Millions of Brits missing out on pension top-up payment worth up to £9000 a year – check if you’re eligible

Harriet Meyer explains seven simple savings habits you can use to boost your pot.

TOP UP STATE PENSION

Currently you can claim your state pension from the age of 66. This rises to 67 by 2028.

You need 35 years’ worth of National Insurance contributions to claim the full amount of £221.20 a week (£11,500 a year).

You need ten years to get any state pension at all.

Becky O’Connor, director of public affairs at online finance platform PensionBee, says: “If you are short, you can top up your state pension by ‘buying’ years, usually only from the previous six tax years.

“The amount you should get back in extra state pension income is usually more than the cost of buying the years.”

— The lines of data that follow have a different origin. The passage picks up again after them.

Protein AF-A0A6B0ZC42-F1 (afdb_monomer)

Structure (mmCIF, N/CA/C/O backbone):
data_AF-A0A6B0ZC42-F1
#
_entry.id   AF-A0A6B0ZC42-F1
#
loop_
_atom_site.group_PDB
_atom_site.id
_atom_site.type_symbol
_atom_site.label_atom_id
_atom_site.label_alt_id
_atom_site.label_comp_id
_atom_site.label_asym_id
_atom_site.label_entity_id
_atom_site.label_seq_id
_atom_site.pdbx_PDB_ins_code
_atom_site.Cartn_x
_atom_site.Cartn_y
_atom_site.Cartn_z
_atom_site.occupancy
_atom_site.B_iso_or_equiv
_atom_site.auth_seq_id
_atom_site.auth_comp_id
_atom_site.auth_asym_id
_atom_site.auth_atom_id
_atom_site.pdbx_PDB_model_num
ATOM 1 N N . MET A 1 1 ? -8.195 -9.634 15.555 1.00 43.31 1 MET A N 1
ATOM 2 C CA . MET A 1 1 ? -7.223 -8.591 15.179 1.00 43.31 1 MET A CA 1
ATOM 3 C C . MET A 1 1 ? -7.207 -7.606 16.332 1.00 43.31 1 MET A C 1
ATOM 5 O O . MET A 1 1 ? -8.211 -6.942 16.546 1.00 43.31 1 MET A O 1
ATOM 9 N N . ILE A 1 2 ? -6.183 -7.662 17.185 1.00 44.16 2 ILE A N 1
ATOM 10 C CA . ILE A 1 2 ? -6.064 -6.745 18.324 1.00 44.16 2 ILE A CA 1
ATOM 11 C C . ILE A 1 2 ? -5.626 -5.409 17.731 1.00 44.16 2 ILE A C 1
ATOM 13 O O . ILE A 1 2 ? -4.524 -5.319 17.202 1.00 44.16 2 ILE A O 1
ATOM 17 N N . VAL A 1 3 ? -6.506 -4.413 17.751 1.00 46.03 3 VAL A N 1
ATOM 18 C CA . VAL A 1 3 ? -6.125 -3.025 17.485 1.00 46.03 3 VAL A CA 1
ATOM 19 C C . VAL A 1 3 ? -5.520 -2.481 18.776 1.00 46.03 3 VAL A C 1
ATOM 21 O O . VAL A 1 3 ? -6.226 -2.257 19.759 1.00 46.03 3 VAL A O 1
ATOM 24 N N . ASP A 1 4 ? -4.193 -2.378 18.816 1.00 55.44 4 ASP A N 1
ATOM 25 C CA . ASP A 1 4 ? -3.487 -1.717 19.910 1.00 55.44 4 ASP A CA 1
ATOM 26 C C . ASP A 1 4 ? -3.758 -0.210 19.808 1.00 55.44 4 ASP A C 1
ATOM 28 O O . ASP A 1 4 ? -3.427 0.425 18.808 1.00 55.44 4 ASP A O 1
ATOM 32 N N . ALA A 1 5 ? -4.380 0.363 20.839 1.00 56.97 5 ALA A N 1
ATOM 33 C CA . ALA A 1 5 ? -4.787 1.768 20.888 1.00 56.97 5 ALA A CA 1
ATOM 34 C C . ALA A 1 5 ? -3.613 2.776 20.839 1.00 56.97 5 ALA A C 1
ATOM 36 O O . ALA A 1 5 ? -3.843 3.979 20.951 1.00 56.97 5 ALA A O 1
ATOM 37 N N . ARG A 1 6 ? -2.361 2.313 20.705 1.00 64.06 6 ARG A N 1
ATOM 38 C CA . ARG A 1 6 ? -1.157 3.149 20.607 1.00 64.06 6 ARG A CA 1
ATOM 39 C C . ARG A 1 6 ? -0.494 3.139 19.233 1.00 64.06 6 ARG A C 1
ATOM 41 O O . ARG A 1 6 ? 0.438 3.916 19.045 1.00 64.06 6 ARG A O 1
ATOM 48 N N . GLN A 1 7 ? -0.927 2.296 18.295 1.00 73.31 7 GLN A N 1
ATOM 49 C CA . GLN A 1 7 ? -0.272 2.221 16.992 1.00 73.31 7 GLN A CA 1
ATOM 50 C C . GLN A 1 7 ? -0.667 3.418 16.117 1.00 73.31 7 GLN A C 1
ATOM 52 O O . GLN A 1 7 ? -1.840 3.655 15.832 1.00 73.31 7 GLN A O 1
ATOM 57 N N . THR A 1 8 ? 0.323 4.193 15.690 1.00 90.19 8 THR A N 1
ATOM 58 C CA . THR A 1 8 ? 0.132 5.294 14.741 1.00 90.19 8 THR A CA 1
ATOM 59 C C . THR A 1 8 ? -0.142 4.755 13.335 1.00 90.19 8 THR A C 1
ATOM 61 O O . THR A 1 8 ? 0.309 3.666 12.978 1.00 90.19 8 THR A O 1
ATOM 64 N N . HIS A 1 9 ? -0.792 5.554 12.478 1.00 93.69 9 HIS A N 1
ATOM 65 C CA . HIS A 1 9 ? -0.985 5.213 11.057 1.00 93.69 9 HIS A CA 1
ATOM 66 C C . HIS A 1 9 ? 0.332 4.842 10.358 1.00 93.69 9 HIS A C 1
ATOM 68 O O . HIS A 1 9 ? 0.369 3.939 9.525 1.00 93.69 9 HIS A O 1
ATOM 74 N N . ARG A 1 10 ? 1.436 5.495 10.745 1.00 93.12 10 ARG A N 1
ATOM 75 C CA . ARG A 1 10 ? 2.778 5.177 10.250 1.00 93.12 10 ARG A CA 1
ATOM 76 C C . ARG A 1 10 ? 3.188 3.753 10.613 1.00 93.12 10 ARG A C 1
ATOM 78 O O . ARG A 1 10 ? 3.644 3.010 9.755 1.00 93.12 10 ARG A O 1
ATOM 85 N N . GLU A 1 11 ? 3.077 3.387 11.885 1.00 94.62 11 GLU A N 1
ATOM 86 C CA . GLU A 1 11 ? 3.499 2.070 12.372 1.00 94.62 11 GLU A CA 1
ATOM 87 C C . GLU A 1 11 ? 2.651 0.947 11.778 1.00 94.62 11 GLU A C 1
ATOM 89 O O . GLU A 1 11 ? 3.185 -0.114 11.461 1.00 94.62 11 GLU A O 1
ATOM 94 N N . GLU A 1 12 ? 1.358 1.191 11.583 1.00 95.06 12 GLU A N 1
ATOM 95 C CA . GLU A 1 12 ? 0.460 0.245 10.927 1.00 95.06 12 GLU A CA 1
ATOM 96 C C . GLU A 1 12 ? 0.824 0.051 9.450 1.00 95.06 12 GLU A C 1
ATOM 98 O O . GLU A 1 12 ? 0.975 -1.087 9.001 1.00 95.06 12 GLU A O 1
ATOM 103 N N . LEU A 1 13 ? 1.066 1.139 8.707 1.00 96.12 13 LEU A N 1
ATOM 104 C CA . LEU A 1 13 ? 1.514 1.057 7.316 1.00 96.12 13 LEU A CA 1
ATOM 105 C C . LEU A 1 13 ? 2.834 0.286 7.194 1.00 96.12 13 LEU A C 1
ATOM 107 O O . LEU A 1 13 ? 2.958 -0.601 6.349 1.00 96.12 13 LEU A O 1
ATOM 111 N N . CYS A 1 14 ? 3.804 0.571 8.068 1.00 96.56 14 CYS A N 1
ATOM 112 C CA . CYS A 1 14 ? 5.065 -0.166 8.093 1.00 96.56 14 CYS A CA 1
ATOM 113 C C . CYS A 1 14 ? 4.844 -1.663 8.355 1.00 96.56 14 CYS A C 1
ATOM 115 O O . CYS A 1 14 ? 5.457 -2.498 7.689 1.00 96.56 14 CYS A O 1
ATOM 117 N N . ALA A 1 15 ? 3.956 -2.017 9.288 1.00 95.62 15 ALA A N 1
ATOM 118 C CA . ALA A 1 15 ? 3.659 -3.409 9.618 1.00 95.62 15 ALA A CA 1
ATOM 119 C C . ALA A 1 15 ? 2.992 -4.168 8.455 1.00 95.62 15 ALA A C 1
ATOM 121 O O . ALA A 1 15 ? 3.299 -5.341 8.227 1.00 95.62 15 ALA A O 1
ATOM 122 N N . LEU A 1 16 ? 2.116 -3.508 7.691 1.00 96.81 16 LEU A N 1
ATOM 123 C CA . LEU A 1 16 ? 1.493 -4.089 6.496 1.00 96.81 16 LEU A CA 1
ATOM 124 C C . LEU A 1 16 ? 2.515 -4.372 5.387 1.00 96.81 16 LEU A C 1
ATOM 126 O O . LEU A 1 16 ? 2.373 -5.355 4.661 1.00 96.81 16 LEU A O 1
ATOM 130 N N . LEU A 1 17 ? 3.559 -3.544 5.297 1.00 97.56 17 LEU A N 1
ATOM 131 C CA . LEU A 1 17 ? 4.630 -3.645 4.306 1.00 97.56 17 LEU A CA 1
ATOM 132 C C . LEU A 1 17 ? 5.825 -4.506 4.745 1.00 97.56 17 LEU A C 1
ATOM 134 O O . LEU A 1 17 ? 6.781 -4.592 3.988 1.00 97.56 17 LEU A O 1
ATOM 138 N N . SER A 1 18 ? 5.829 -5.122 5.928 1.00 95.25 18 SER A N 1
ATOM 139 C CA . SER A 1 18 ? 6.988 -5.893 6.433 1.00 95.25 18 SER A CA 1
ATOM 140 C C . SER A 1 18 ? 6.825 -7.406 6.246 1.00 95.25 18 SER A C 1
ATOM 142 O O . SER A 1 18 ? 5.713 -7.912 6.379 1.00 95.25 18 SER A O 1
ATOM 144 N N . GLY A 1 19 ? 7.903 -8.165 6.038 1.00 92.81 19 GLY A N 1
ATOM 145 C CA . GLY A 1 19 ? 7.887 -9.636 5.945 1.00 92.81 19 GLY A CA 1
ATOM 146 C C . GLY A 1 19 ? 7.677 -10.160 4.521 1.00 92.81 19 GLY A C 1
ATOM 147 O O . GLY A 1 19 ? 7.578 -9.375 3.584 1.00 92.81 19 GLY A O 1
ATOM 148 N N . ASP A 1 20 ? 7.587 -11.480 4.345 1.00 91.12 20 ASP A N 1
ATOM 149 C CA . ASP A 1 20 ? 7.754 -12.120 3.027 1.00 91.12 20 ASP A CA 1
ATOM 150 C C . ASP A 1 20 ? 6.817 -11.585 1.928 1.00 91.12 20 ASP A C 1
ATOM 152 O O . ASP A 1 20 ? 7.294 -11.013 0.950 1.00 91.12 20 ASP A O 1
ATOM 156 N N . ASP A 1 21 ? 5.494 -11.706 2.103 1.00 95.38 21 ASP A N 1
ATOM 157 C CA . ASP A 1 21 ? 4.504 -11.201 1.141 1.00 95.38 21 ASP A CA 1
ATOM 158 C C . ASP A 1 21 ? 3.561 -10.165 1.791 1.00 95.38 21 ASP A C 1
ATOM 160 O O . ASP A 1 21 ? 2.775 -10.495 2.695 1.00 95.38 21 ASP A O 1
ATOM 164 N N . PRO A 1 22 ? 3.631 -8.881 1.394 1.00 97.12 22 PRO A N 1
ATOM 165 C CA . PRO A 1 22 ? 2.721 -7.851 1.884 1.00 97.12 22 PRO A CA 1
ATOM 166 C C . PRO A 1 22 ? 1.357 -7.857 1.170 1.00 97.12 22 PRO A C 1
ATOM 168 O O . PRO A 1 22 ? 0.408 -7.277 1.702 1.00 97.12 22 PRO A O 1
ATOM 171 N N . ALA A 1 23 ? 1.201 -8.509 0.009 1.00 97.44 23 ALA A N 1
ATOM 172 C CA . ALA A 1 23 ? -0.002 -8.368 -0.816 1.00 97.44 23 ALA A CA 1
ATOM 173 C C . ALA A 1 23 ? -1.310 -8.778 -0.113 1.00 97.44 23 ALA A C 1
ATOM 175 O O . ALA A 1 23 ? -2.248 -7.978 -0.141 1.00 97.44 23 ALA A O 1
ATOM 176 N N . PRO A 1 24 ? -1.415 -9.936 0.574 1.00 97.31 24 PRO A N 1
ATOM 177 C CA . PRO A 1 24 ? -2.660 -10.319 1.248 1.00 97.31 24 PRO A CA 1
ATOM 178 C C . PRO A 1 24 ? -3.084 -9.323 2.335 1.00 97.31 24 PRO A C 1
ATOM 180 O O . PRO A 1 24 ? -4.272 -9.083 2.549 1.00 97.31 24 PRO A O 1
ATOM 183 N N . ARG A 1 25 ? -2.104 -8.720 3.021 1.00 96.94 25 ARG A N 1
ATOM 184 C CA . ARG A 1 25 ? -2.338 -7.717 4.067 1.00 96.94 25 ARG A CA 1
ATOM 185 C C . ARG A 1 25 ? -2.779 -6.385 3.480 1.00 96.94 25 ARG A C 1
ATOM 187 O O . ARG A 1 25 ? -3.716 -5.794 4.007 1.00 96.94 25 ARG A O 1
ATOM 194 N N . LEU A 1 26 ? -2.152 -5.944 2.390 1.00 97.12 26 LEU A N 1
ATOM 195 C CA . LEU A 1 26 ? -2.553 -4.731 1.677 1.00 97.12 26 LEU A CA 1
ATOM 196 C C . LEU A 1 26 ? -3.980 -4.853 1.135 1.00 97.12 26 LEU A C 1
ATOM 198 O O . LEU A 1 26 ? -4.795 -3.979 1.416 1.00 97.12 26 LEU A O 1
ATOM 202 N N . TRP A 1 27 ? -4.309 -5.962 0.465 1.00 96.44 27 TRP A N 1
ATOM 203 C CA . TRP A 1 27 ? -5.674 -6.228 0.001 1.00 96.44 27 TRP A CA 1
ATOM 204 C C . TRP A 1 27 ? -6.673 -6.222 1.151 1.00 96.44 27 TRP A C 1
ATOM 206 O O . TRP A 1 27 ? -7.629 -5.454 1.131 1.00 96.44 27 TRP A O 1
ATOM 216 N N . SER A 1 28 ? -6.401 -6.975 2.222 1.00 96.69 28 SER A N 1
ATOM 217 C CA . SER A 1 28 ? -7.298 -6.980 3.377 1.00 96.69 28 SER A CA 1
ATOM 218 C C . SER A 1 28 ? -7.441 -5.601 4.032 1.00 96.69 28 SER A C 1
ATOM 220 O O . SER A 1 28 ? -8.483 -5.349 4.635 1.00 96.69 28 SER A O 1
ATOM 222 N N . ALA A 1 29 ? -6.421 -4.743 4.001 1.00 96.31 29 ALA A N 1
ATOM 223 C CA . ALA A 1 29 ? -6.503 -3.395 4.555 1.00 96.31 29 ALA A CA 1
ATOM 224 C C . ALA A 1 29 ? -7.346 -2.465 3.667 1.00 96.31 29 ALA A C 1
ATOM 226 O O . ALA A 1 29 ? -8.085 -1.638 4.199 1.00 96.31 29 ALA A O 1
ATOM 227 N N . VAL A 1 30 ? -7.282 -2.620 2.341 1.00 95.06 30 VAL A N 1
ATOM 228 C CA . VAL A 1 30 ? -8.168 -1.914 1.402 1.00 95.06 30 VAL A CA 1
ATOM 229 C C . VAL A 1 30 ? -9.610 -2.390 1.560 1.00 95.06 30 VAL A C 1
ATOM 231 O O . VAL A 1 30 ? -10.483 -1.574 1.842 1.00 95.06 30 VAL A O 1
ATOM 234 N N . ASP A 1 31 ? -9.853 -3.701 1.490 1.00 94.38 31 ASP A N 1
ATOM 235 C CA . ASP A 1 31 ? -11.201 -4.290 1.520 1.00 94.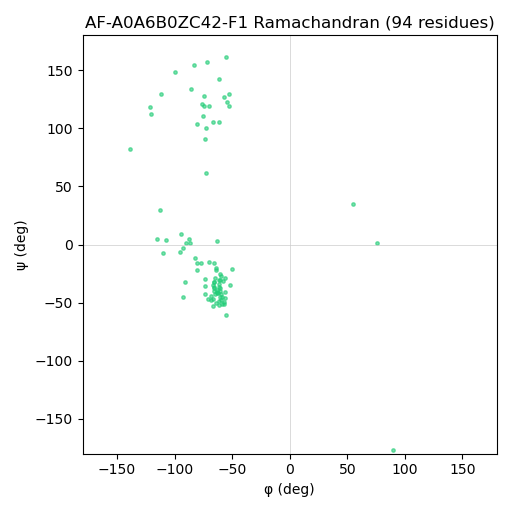38 31 ASP A CA 1
ATOM 236 C C . ASP A 1 31 ? -11.961 -3.977 2.817 1.00 94.38 31 ASP A C 1
ATOM 238 O O . ASP A 1 31 ? -13.187 -3.881 2.839 1.00 94.38 31 ASP A O 1
ATOM 242 N N . ARG A 1 32 ? -11.233 -3.817 3.929 1.00 95.31 32 ARG A N 1
ATOM 243 C CA . ARG A 1 32 ? -11.800 -3.457 5.239 1.00 95.31 32 ARG A CA 1
ATOM 244 C C . ARG A 1 32 ? -11.942 -1.947 5.445 1.00 95.31 32 ARG A C 1
ATOM 246 O O . ARG A 1 32 ? -12.334 -1.535 6.532 1.00 95.31 32 ARG A O 1
ATOM 253 N N . GLY A 1 33 ? -11.587 -1.132 4.452 1.00 93.88 33 GLY A N 1
ATOM 254 C CA . GLY A 1 33 ? -11.629 0.330 4.518 1.00 93.88 33 GLY A CA 1
ATOM 255 C C . GLY A 1 33 ? -10.496 0.967 5.326 1.00 93.88 33 GLY A C 1
ATOM 256 O O . GLY A 1 33 ? -10.430 2.188 5.416 1.00 93.88 33 GLY A O 1
ATOM 257 N N . ARG A 1 34 ? -9.562 0.181 5.875 1.00 95.50 34 ARG A N 1
ATOM 258 C CA . ARG A 1 34 ? -8.476 0.706 6.711 1.00 95.50 34 ARG A CA 1
ATOM 259 C C . ARG A 1 34 ? -7.506 1.581 5.917 1.00 95.50 34 ARG A C 1
ATOM 261 O 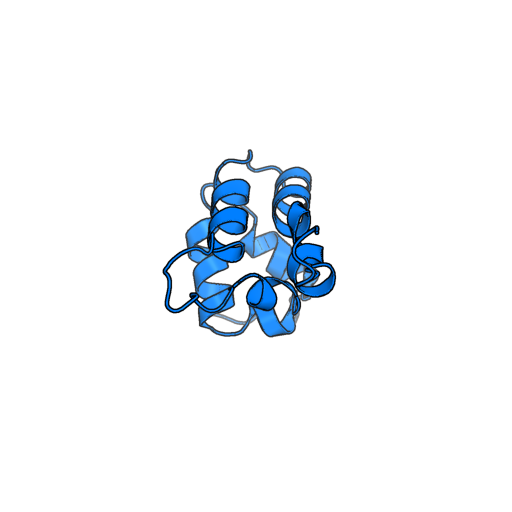O . ARG A 1 34 ? -7.020 2.584 6.432 1.00 95.50 34 ARG A O 1
ATOM 268 N N . MET A 1 35 ? -7.261 1.251 4.647 1.00 94.88 35 MET A N 1
ATOM 269 C CA . MET A 1 35 ? -6.434 2.102 3.785 1.00 94.88 35 MET A CA 1
ATOM 270 C C . MET A 1 35 ? -7.055 3.467 3.511 1.00 94.88 35 MET A C 1
ATOM 272 O O . MET A 1 35 ? -6.303 4.425 3.400 1.00 94.88 35 MET A O 1
ATOM 276 N N . ALA A 1 36 ? -8.385 3.593 3.510 1.00 94.31 36 ALA A N 1
ATOM 277 C CA . ALA A 1 36 ? -9.035 4.896 3.372 1.00 94.31 36 ALA A CA 1
ATOM 278 C C . ALA A 1 36 ? -8.722 5.840 4.552 1.00 94.31 36 ALA A C 1
ATOM 280 O O . ALA A 1 36 ? -8.804 7.055 4.407 1.00 94.31 36 ALA A O 1
ATOM 281 N N . GLU A 1 37 ? -8.331 5.298 5.711 1.00 95.00 37 GLU A N 1
ATOM 282 C CA . GLU A 1 37 ? -7.929 6.080 6.884 1.00 95.00 37 GLU A CA 1
ATOM 283 C C . GLU A 1 37 ? -6.417 6.372 6.931 1.00 95.00 37 GLU A C 1
ATOM 285 O O . GLU A 1 37 ? -6.007 7.411 7.453 1.00 95.00 37 GLU A O 1
ATOM 290 N N . ILE A 1 38 ? -5.578 5.461 6.419 1.00 94.50 38 ILE A N 1
ATOM 291 C CA . ILE A 1 38 ? -4.108 5.567 6.503 1.00 94.50 38 ILE A CA 1
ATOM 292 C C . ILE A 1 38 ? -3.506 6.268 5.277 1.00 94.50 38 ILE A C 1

It costs about £824 to buy a missing year. This boosts your pension by around £329 a year. Over 20 years, that’s £6,580 in extra state pension.

Find out if you have any gaps at gov.uk/check-national-insurance-record.

MAXIMISE FREE CASH

IF you have a company pension, make sure you are getting all you can from your employer.

Currently, you should contribute at least five per cent of your salary into one, while your employer must pay in a minimum of three per cent if you earn more than £10,000 a year.

But some firms allow employers to pay in more. Some will match your contributions, paying in the same amount as you contribute to your pension.

This can make a massive difference to the size of your pension over a long period.

For example, a 49-year-old earning £30,000 and starting to save eight per cent into their pension could have a pot worth £60,000 by age 67, says Aviva.

That would buy an annual income of about £2,992 if they took 25 per cent as a tax-free lump sum.

But if they boosted their contributions to a total 20 per cent of their salary, with an extra ten per cent from their employer, they could have £230,000 by age 68.

This could buy an annual income of about £11,870 after taking 25 per cent as a cash lump sum. That’s an extra £8,878 every year in retirement.

Even paying a little extra into your pension can help.

Alistair McQueen, head of ­savings and retirement at Aviva, says: “Every penny benefits from extra investment growth, extra tax relief, and maybe an extra contribution from your employer.”